Legislation must not only protect privacy and security but also promote inclusion and regulate enforcement. Properly implemented identity can help prevent more immigration debacles such as those of the Windrush and the EU Settlement Scheme, reassuring vulnerable people that with an authenticated way to prove their status. But other authentication ‘gates’ can also easily exclude if implemented unnecessarily or services aren’t required to accept alternative proofs for some users.
Regulation should encourage the market where appropriate, or at least consider the impact. As evidenced by the reversal (or delay) of age verification legislation, governments need to set clear and stable objectives for policy that affects the market. Now, some parts of industry are working to put digital age verification on par with physical ID checks for restricted purchases in shops, given that physical checks contravene social distancing rules. The lesson is that government should lead, not follow.
Covid-19 has introduced novel ethical questions. Legislation may need to set out what health information can be mandatorily disclosed, what rights individuals have to prevent coercion, and the rights of others in case individuals decline to share health information.
Biometrics warrant regulatory inspection and guardrails on use. While useful for security, biometrics cannot be changed or revoked in case of a leak, unlike passwords or cryptographic keys. Requirements such as only storing data on-device may be necessary to mitigate these vulnerabilities.
Bring the principles of openness that exist elsewhere to identity. As Udbhav Tiwari advocated in our roundtable, open ways of working – with due regard to intellectual property and other commercial interests – can help to win consent, especially for sensitive technologies
The identity market remains immature, and making it sustainable requires a strategy that goes beyond government
The opportunity for digital identity has never been clearer but the commercial model remains elusive. Creating a competitive market for identity services beyond government should be a central goal of policy.

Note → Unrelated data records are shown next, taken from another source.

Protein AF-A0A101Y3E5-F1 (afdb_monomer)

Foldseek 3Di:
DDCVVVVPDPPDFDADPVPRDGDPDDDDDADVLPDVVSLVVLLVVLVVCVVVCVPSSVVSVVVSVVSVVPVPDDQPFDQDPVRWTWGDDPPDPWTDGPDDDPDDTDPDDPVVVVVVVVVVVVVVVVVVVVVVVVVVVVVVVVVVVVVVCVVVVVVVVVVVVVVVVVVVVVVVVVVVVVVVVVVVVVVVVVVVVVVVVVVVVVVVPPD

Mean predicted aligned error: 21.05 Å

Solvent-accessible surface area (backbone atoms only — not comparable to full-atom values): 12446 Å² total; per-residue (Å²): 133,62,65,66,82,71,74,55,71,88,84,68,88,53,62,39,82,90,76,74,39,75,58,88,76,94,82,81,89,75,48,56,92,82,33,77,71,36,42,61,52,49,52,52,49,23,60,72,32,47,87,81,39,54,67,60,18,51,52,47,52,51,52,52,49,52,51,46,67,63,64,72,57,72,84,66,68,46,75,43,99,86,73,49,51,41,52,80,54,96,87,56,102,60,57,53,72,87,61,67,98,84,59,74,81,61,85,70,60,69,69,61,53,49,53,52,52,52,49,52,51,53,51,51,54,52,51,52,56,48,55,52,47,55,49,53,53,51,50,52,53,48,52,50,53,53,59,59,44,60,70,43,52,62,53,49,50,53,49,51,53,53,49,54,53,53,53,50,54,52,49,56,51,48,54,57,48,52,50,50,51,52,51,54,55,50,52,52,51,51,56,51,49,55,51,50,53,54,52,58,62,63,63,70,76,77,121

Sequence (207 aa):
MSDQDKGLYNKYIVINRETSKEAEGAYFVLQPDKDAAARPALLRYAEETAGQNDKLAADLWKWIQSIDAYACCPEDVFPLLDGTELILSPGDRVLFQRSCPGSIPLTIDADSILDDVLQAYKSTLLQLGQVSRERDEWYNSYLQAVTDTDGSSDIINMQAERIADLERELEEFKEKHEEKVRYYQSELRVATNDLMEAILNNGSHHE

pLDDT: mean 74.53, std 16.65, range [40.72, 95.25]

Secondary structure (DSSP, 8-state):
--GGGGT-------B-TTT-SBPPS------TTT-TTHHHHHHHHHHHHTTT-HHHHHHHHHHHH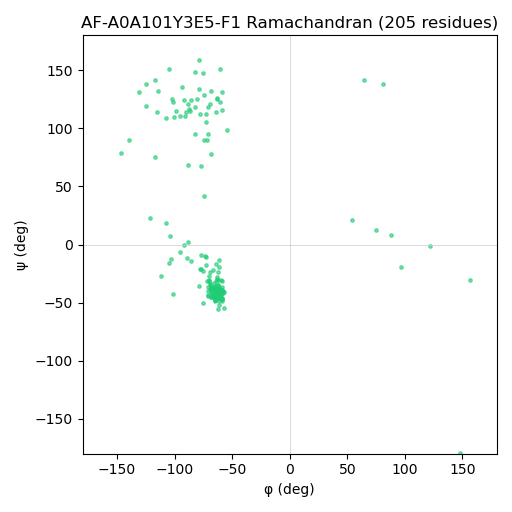HHHHTTS-----EE-TTSPEE---TT-S-----S-TT-------HHHHHHHHHHHHHHHHHHHHHHHHHHHHHHHHHHHHHHHHGGGHHHHHHHHHHHHHHHHHHHHHHHHHHHHHHHHHHHHHHHHHHHHHHHHHHHTT--

Structure (mmCIF, N/CA/C/O backbone):
data_AF-A0A101Y3E5-F1
#
_entry.id   AF-A0A101Y3E5-F1
#
loop_
_atom_site.group_PDB
_atom_site.id
_atom_site.type_symbol
_atom_site.label_atom_id
_atom_site.label_alt_id
_atom_site.label_comp_id
_atom_site.label_asym_id
_atom_site.label_entity_id
_atom_site.label_seq_id
_atom_site.pdbx_PDB_ins_code
_atom_site.Cartn_x
_atom_site.Cartn_y
_atom_site.Cartn_z
_atom_site.occupancy
_atom_site.B_iso_or_equiv
_atom_site.auth_seq_id
_atom_site.auth_comp_id
_atom_site.auth_asym_id
_atom_site.auth_atom_id
_atom_site.pdbx_PDB_model_num
ATOM 1 N N . MET A 1 1 ? 20.783 26.946 12.971 1.00 45.31 1 MET A N 1
ATOM 2 C CA . MET A 1 1 ? 20.497 25.822 12.056 1.00 45.31 1 MET A CA 1
ATOM 3 C C . MET A 1 1 ? 19.000 25.785 11.888 1.00 45.31 1 MET A C 1
ATOM 5 O O . MET A 1 1 ? 18.313 25.865 12.900 1.00 45.31 1 MET A O 1
ATOM 9 N N . SER A 1 2 ? 18.523 25.832 10.650 1.00 53.09 2 SER A N 1
ATOM 10 C CA . SER A 1 2 ? 17.086 25.900 10.380 1.00 53.09 2 SER A CA 1
ATOM 11 C C . SER A 1 2 ? 16.469 24.522 10.624 1.00 53.09 2 SER A C 1
ATOM 13 O O . SER A 1 2 ? 17.141 23.515 10.410 1.00 53.09 2 SER A O 1
ATOM 15 N N . ASP A 1 3 ? 15.221 24.438 11.086 1.00 54.41 3 ASP A N 1
ATOM 16 C CA . ASP A 1 3 ? 14.576 23.143 11.382 1.00 54.41 3 ASP A CA 1
ATOM 17 C C . ASP A 1 3 ? 14.446 22.225 10.146 1.00 54.41 3 ASP A C 1
ATOM 19 O O . ASP A 1 3 ? 14.279 21.012 10.282 1.00 54.41 3 ASP A O 1
ATOM 23 N N . GLN A 1 4 ? 14.653 22.777 8.945 1.00 53.66 4 GLN A N 1
ATOM 24 C CA . GLN A 1 4 ? 14.773 22.034 7.689 1.00 53.66 4 GLN A CA 1
ATOM 25 C C . GLN A 1 4 ? 15.982 21.083 7.667 1.00 53.66 4 GLN A C 1
ATOM 27 O O . GLN A 1 4 ? 15.899 20.011 7.072 1.00 53.66 4 GLN A O 1
ATOM 32 N N . ASP A 1 5 ? 17.066 21.407 8.379 1.00 52.41 5 ASP A N 1
ATOM 33 C CA . ASP A 1 5 ? 18.286 20.586 8.431 1.00 52.41 5 ASP A CA 1
ATOM 34 C C . ASP A 1 5 ? 18.106 19.307 9.281 1.00 52.41 5 ASP 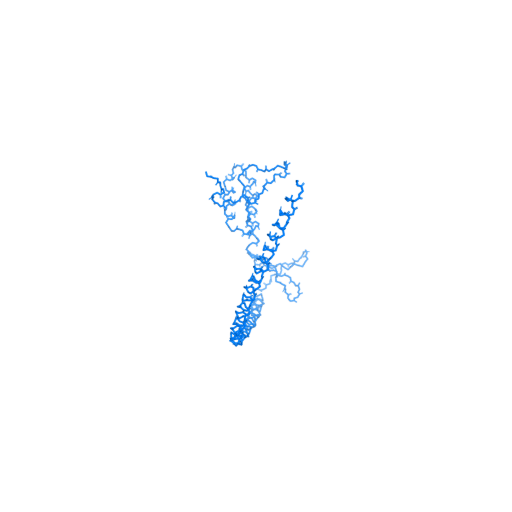A C 1
ATOM 36 O O . ASP A 1 5 ? 18.960 18.422 9.272 1.00 52.41 5 ASP A O 1
ATOM 40 N N . LYS A 1 6 ? 16.989 19.187 10.020 1.00 56.03 6 LYS A N 1
ATOM 41 C CA . LYS A 1 6 ? 16.658 18.040 10.890 1.00 56.03 6 LYS A CA 1
ATOM 42 C C . LYS A 1 6 ? 15.596 17.102 10.303 1.00 56.03 6 LYS A C 1
ATOM 44 O O . LYS A 1 6 ? 15.124 16.211 11.005 1.00 56.03 6 LYS A O 1
ATOM 49 N N . GLY A 1 7 ? 15.186 17.305 9.049 1.00 48.19 7 GLY A N 1
ATOM 50 C CA . GLY A 1 7 ? 14.141 16.494 8.413 1.00 48.19 7 GLY A CA 1
ATOM 51 C C . GLY A 1 7 ? 12.713 16.803 8.885 1.00 48.19 7 GLY A C 1
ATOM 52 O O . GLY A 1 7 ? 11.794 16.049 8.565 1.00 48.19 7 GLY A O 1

Consider how government schemes constrain the market: In order for user-focused identity companies to be viable partners they need a critical mass of users, but Verify impeded this for many. A new certification scheme might enable more providers to access public and private markets that require specific assurance levels, but focusing on ex ante permission may still place artificial limits on market growth. In the modern operating environment, trust is increasingly earned through tools that put users in control and via “transparency and accountability enabled by real-time data”.
The market is bigger than government – and evolving: Alongside start-ups providing single-use services, big US tech companies with large user bases are waiting in the wings (already providing non-government ID services such as logins, e-signatures or digital wallets). To avoid losing the initiative without picking winners, regulation focused on securing public trust can ensure a level playing field of guardrails.
As the UK begins its recovery from Covid-19, identity can help to restart the economy and deliver a more effective state. The pandemic has thrown up novel use cases for identity and shone a light on age-old issues that have been unaddressed for decades. While the political debate is fraught, the benefits for the economy, users and society are straightforward: giving people back time they’d otherwise lose to dealing with state bureaucracy, making public services more personalised and proactive, and enabling fairer and more accountable approaches to public policy, including immigration – beneficial both for states and individuals. The issue is mainly political, not technical. Progress can only come from brave and inclusive leadership.